Shocking truth revealed! Why Saab went out of business!

Well folks, after all the politically correct media speak and spin doctoring, you’re going to hear it here first.  There have been a bunch of theories as to why Saab went under, and we’ve heard them all.  Market pressure from other premium car manufacturers?  Check.  The Germans have literally launched a model that corresponds to every micro-niche you could have ever imagined.  For example, BMW had the 3/5/7 series which represented a pretty good selection.  It gave you a small/medium/large choice of sedans.  But then, they added the 1 series, then the 6 series, then the 2 series, then the 4 series, then all the SUV choices (X1/X3/X5), and then the Z3/Z4, then the GranCoupe versions, then the i3/i8 cars… get my drift?  Mercedes and Audi weren’t far behind either.  Probably not the only reason, but a factor.   Throw in Tesla, and you have even more competition in the upscale sedan market.  Maybe it was Saab being too small to be able to fund it’s own engineering and development?  Possible.  Maybe it was profit margin being pushed too tight on new car sales due to Asian imports?  Also possible.  But I know the real reason Saab ran out of money… RITALIN PAYMENTS.

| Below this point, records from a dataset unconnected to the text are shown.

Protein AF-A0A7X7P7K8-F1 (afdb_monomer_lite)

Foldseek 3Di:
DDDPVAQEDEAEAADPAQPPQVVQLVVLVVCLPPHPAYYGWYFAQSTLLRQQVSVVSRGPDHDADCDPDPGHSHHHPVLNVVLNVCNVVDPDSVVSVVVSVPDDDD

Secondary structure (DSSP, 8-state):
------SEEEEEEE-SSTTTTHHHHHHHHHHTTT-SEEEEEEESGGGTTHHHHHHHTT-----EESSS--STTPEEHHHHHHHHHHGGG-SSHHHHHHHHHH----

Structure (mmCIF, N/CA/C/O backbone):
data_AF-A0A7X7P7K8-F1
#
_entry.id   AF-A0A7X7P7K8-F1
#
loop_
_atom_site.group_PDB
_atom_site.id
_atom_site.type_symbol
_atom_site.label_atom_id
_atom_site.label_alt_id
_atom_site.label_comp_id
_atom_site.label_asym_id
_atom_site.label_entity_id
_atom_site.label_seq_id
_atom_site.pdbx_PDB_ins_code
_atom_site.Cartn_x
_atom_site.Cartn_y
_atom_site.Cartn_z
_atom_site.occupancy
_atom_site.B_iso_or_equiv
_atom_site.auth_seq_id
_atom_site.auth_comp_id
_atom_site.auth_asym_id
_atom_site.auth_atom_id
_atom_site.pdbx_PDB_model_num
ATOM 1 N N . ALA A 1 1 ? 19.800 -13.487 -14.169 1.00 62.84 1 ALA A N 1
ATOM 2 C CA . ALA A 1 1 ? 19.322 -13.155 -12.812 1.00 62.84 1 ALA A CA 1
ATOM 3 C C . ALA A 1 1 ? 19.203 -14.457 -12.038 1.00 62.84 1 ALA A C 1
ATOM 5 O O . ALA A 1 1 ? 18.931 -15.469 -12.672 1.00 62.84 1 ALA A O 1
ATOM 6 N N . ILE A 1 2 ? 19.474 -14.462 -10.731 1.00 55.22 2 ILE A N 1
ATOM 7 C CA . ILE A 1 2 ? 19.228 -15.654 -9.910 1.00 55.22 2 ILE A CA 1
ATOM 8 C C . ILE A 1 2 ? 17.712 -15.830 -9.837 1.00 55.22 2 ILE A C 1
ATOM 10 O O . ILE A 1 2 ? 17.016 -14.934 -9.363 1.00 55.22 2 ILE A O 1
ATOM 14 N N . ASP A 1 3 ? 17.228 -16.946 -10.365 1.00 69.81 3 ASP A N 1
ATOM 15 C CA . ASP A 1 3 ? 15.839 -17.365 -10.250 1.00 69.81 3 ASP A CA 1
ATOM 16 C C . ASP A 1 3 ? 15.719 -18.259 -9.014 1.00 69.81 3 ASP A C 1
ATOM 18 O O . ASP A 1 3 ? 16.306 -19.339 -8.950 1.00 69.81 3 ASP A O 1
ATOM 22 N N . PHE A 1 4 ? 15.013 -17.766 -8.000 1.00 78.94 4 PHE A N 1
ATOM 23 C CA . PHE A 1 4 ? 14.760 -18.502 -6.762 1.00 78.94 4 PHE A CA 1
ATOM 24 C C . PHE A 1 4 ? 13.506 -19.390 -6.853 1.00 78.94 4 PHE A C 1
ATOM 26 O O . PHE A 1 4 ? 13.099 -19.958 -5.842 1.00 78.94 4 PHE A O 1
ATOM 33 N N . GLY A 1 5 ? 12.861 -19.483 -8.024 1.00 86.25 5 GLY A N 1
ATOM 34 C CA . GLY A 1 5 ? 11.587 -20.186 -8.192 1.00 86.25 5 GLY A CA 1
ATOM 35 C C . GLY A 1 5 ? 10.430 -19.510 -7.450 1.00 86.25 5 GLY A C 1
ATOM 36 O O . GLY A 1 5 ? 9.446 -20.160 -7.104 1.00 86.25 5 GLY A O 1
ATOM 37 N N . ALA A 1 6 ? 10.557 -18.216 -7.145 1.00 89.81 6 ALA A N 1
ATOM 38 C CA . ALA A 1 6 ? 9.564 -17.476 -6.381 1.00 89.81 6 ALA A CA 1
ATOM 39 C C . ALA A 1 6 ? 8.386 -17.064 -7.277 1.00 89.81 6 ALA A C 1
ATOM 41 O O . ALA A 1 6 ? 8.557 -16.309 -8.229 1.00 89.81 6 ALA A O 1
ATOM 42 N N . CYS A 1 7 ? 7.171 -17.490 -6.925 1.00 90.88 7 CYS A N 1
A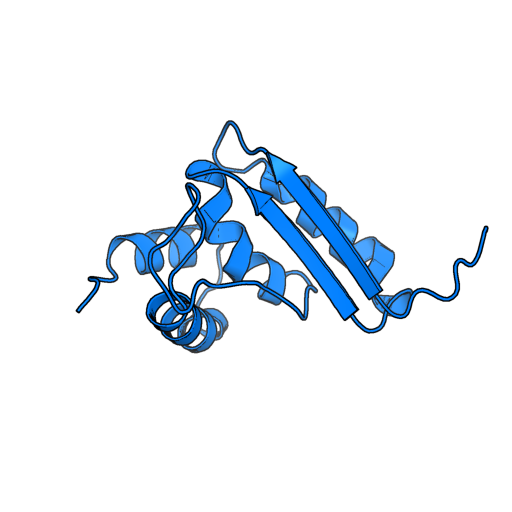TOM 43 C CA . CYS A 1 7 ? 5.947 -17.089 -7.637 1.00 90.88 7 CYS A CA 1
ATOM 44 C C . CYS A 1 7 ? 5.519 -15.644 -7.317 1.00 90.88 7 CYS A C 1
ATOM 46 O O . CYS A 1 7 ? 4.625 -15.085 -7.953 1.00 90.88 7 CYS A O 1
ATOM 48 N N . GLY A 1 8 ? 6.138 -15.036 -6.303 1.00 93.88 8 GLY A N 1
ATOM 49 C CA . GLY A 1 8 ? 5.757 -13.729 -5.810 1.00 93.88 8 GLY A CA 1
ATOM 50 C C . GLY A 1 8 ? 6.874 -12.969 -5.127 1.00 93.88 8 GLY A C 1
ATOM 51 O O . GLY A 1 8 ? 7.889 -13.532 -4.721 1.00 93.88 8 GLY A O 1
ATOM 52 N N . VAL A 1 9 ? 6.632 -11.678 -4.943 1.00 95.38 9 VAL A N 1
ATOM 53 C CA . VAL A 1 9 ? 7.525 -10.769 -4.236 1.00 95.38 9 VAL A CA 1
ATOM 54 C C . VAL A 1 9 ? 6.761 -9.964 -3.196 1.00 95.38 9 VAL A C 1
ATOM 56 O O . VAL A 1 9 ? 5.653 -9.473 -3.429 1.00 95.38 9 VAL A O 1
ATOM 59 N N . LYS A 1 10 ? 7.386 -9.832 -2.027 1.00 97.00 10 LYS A N 1
ATOM 60 C CA . LYS A 1 10 ? 6.888 -9.046 -0.905 1.00 97.00 10 LYS A CA 1
ATOM 61 C C . LYS A 1 10 ? 7.967 -8.083 -0.438 1.00 97.00 10 LYS A C 1
ATOM 63 O O . LYS A 1 10 ? 9.048 -8.514 -0.047 1.00 97.00 10 LYS A O 1
ATOM 68 N N . VAL A 1 11 ? 7.641 -6.797 -0.409 1.00 97.38 11 VAL A N 1
ATOM 69 C CA . VAL A 1 11 ? 8.489 -5.753 0.171 1.00 97.38 11 VAL A CA 1
ATOM 70 C C . VAL A 1 11 ? 7.704 -5.021 1.252 1.00 97.38 11 VAL A C 1
ATOM 72 O O . VAL A 1 11 ? 6.594 -4.549 1.022 1.00 97.38 11 VAL A O 1
ATOM 75 N N . ALA A 1 12 ? 8.283 -4.927 2.444 1.00 97.00 12 ALA A N 1
ATOM 76 C CA . ALA A 1 12 ? 7.739 -4.139 3.538 1.00 97.00 12 ALA A CA 1
ATOM 77 C C . ALA A 1 12 ? 8.862 -3.288 4.133 1.00 97.00 12 ALA A C 1
ATOM 79 O O . ALA A 1 12 ? 9.860 -3.828 4.604 1.00 97.00 12 ALA A O 1
ATOM 80 N N . ALA A 1 13 ? 8.707 -1.967 4.092 1.00 96.81 13 ALA A N 1
ATOM 81 C CA . ALA A 1 13 ? 9.703 -1.013 4.581 1.00 96.81 13 ALA A CA 1
ATOM 82 C C . ALA A 1 13 ? 9.082 -0.096 5.637 1.00 96.81 13 ALA A C 1
ATOM 84 O O . ALA A 1 13 ? 7.904 0.229 5.543 1.00 96.81 13 ALA A O 1
ATOM 85 N N . MET A 1 14 ? 9.834 0.311 6.659 1.00 97.19 14 MET A N 1
ATOM 86 C CA . MET A 1 14 ? 9.308 1.221 7.682 1.00 97.19 14 MET A CA 1
ATOM 87 C C . MET A 1 14 ? 9.105 2.626 7.105 1.00 97.19 14 MET A C 1
ATOM 89 O O . MET A 1 14 ? 10.010 3.158 6.469 1.00 97.19 14 MET A O 1
ATOM 93 N N . SER A 1 15 ? 7.933 3.221 7.337 1.00 97.00 15 SER A N 1
ATOM 94 C CA . SER A 1 15 ? 7.686 4.638 7.063 1.00 97.00 15 SER A CA 1
ATOM 95 C C . SER A 1 15 ? 7.967 5.468 8.314 1.00 97.00 15 SER A C 1
ATOM 97 O O . SER A 1 15 ? 7.550 5.114 9.417 1.00 97.00 15 SER A O 1
ATOM 99 N N . HIS A 1 16 ? 8.638 6.595 8.116 1.00 94.56 16 HIS A N 1
ATOM 100 C CA . HIS A 1 16 ? 8.863 7.650 9.098 1.00 94.56 16 HIS A CA 1
ATOM 101 C C . HIS A 1 16 ? 8.054 8.916 8.779 1.00 94.56 16 HIS A C 1
ATOM 103 O O . HIS A 1 16 ? 7.842 9.744 9.663 1.00 94.56 16 HIS A O 1
ATOM 109 N N . SER A 1 17 ? 7.589 9.070 7.535 1.00 94.31 17 SER A N 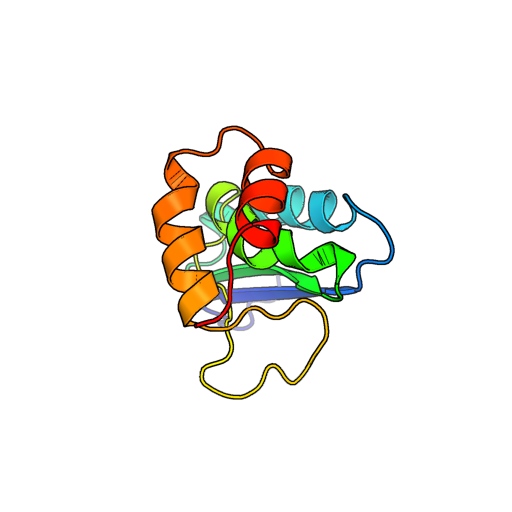1
ATOM 110 C CA . SER A 1 17 ? 6.813 10.219 7.077 1.00 94.31 17 SER A CA 1
ATOM 111 C C . SER A 1 17 ? 5.754 9.851 6.021 1.00 94.31 17 SER A C 1
ATOM 113 O O . SER A 1 17 ? 5.900 8.847 5.310 1.00 94.31 17 SER A O 1
ATOM 115 N N . PRO A 1 18 ? 4.665 10.639 5.897 1.00 89.12 18 PRO A N 1
ATOM 116 C CA . PRO A 1 18 ? 3.725 10.494 4.789 1.00 89.12 18 PRO A CA 1
ATOM 117 C C . PRO A 1 18 ? 4.446 10.598 3.438 1.00 89.12 18 PRO A C 1
ATOM 119 O O . PRO A 1 18 ? 5.161 11.561 3.182 1.00 89.12 18 PRO A O 1
ATOM 122 N N . GLY A 1 19 ? 4.232 9.620 2.556 1.00 90.44 19 GLY A N 1
ATOM 123 C CA . GLY A 1 19 ? 4.852 9.578 1.227 1.00 90.44 19 GLY A CA 1
ATOM 124 C C . GLY A 1 19 ? 6.073 8.662 1.101 1.00 90.44 19 GLY A C 1
ATOM 125 O O . GLY A 1 19 ? 6.455 8.355 -0.028 1.00 90.44 19 GLY A O 1
ATOM 126 N N . ASP A 1 20 ? 6.615 8.124 2.199 1.00 96.38 20 ASP A N 1
ATOM 127 C CA . ASP A 1 20 ? 7.724 7.149 2.157 1.00 96.38 20 ASP A CA 1
ATOM 128 C C . ASP A 1 20 ? 7.383 5.864 1.379 1.00 96.38 20 ASP A C 1
ATOM 130 O O . ASP A 1 20 ? 8.271 5.119 0.974 1.00 96.38 20 ASP A O 1
ATOM 134 N N . ALA A 1 21 ? 6.096 5.595 1.146 1.00 97.00 21 ALA A N 1
ATOM 135 C CA . ALA A 1 21 ? 5.639 4.467 0.342 1.00 97.00 21 ALA A CA 1
ATOM 136 C C . ALA A 1 21 ? 5.816 4.675 -1.176 1.00 97.00 21 ALA A C 1
ATOM 138 O O . ALA A 1 21 ? 5.793 3.700 -1.925 1.00 97.00 21 ALA A O 1
ATOM 139 N N . ARG A 1 22 ? 6.029 5.910 -1.658 1.00 96.44 22 ARG A N 1
ATOM 140 C CA . ARG A 1 22 ? 6.095 6.220 -3.101 1.00 96.44 22 ARG A CA 1
ATOM 141 C C . ARG A 1 22 ? 7.142 5.400 -3.871 1.00 96.44 22 ARG A C 1
ATOM 143 O O . ARG A 1 22 ? 6.786 4.858 -4.918 1.00 96.44 22 ARG A O 1
ATOM 150 N N . PRO A 1 23 ? 8.379 5.203 -3.370 1.00 97.62 23 PRO A N 1
ATOM 151 C CA . PRO A 1 23 ? 9.353 4.344 -4.043 1.00 97.62 23 PRO A CA 1
ATOM 152 C C . PRO A 1 23 ? 8.893 2.885 -4.194 1.00 97.62 23 PRO A C 1
ATOM 154 O O . PRO A 1 23 ? 9.294 2.212 -5.142 1.00 97.62 23 PRO A O 1
ATOM 157 N N . LEU A 1 24 ? 8.032 2.385 -3.297 1.00 97.75 24 LEU A N 1
ATOM 158 C CA . LEU A 1 24 ? 7.463 1.037 -3.400 1.00 97.75 24 LEU A CA 1
ATOM 159 C C . LEU A 1 24 ? 6.460 0.939 -4.556 1.00 97.75 24 LEU A C 1
ATOM 161 O O . LEU A 1 24 ? 6.391 -0.090 -5.223 1.00 97.75 24 LEU A O 1
ATOM 165 N N . TYR A 1 25 ? 5.724 2.015 -4.840 1.00 97.44 25 TYR A N 1
ATOM 166 C CA . TYR A 1 25 ? 4.816 2.085 -5.988 1.00 97.44 25 TYR A CA 1
ATOM 167 C C . TYR A 1 25 ? 5.592 2.096 -7.306 1.00 97.44 25 TYR A C 1
ATOM 169 O O . TYR A 1 25 ? 5.224 1.408 -8.257 1.00 97.44 25 TYR A O 1
ATOM 177 N N . ASP A 1 26 ? 6.700 2.837 -7.359 1.00 96.94 26 ASP A N 1
ATOM 178 C CA . ASP A 1 26 ? 7.608 2.834 -8.510 1.00 96.94 26 ASP A CA 1
ATOM 179 C C . ASP A 1 26 ? 8.222 1.448 -8.732 1.00 96.94 26 ASP A C 1
ATOM 181 O O . ASP A 1 26 ? 8.346 0.998 -9.872 1.00 96.94 26 ASP A O 1
ATOM 185 N N . PHE A 1 27 ? 8.581 0.763 -7.643 1.00 97.00 27 PHE A N 1
ATOM 186 C CA . PHE A 1 27 ? 9.052 -0.615 -7.682 1.00 97.00 27 PHE A CA 1
ATOM 187 C C . PHE A 1 27 ? 7.999 -1.551 -8.284 1.00 97.00 27 PHE A C 1
ATOM 189 O O . PHE A 1 27 ? 8.322 -2.238 -9.249 1.00 97.00 27 PHE A O 1
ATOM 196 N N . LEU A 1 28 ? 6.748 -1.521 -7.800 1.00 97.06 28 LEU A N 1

See, as I descend further into Saab-based insanity, I’ve come to realize these cars LITERALLY GIVE YOU ADHD.   Just to prove it, on my Sonett, I currently have 10 different projects going on at once:  engine short block work, cylinder head CNC porting, intake manifold considerations, gearbox rebuilding, brake system construction, sheet metal fabrication, clutch hose work, etc…  the list goes on and on.  It’s hard to focus on just one thing.  Even non-gearheads are not immune from Saab-induced ADHD.  My lovely daughter Abigail has an ’06 9-5 that is her daily driver.  Within a week, the wiper transmission assembly let go, a PCV line broke, the engine started leaking oil, and the gearshift lever would not work…  So it’s obvious what happened to Saab.  They finally buckled under the lawsuits!  Saab made people mentally ill, there is just no other explanation.

To complicate my situation even more, I may have made a rash decision…  As a former NG (2010/2011 model years) 9-5 owner, I’ve simply regretted the day I traded our ’11 9-5 Turbo4 Premium in.  It was Java Metallic, and I later found out it was 1 of 3 ever made…  Mrs. Sonett and I just couldn’t resist the urge to get another NG 9-5, but this time we wanted to make sure we got the best car Saab had made:  the NG 9-5 Aero.  Saab’s beautiful and final flagship has found a forever home next to the Sonett!  Of course it couldn’t be a simple purchase.  And of course I found things that I felt could be better.  So what did I do?  Another blog, of course!  You can check out the new car and work done at www.WhatOnEarthIsAnNG95.wordpress.com

Meanwhile, work HAS progressed on the Saab despite my newly diagnosed ADHD… LOOK, A SQUIRREL!  Oops, sorry about that…  Last blog you saw my new forged pistons and reworked rods with ARP bolts.  I brought the pistons over to the machine shop where Donnie hung the new pistons on the rods using the new wristpins.  He also file cut the rings so that they would perfectly fit the new pistons and have the correct ring gap.  I technically could have done that part myself, but when he offered to do it I was more than happy to let him do it.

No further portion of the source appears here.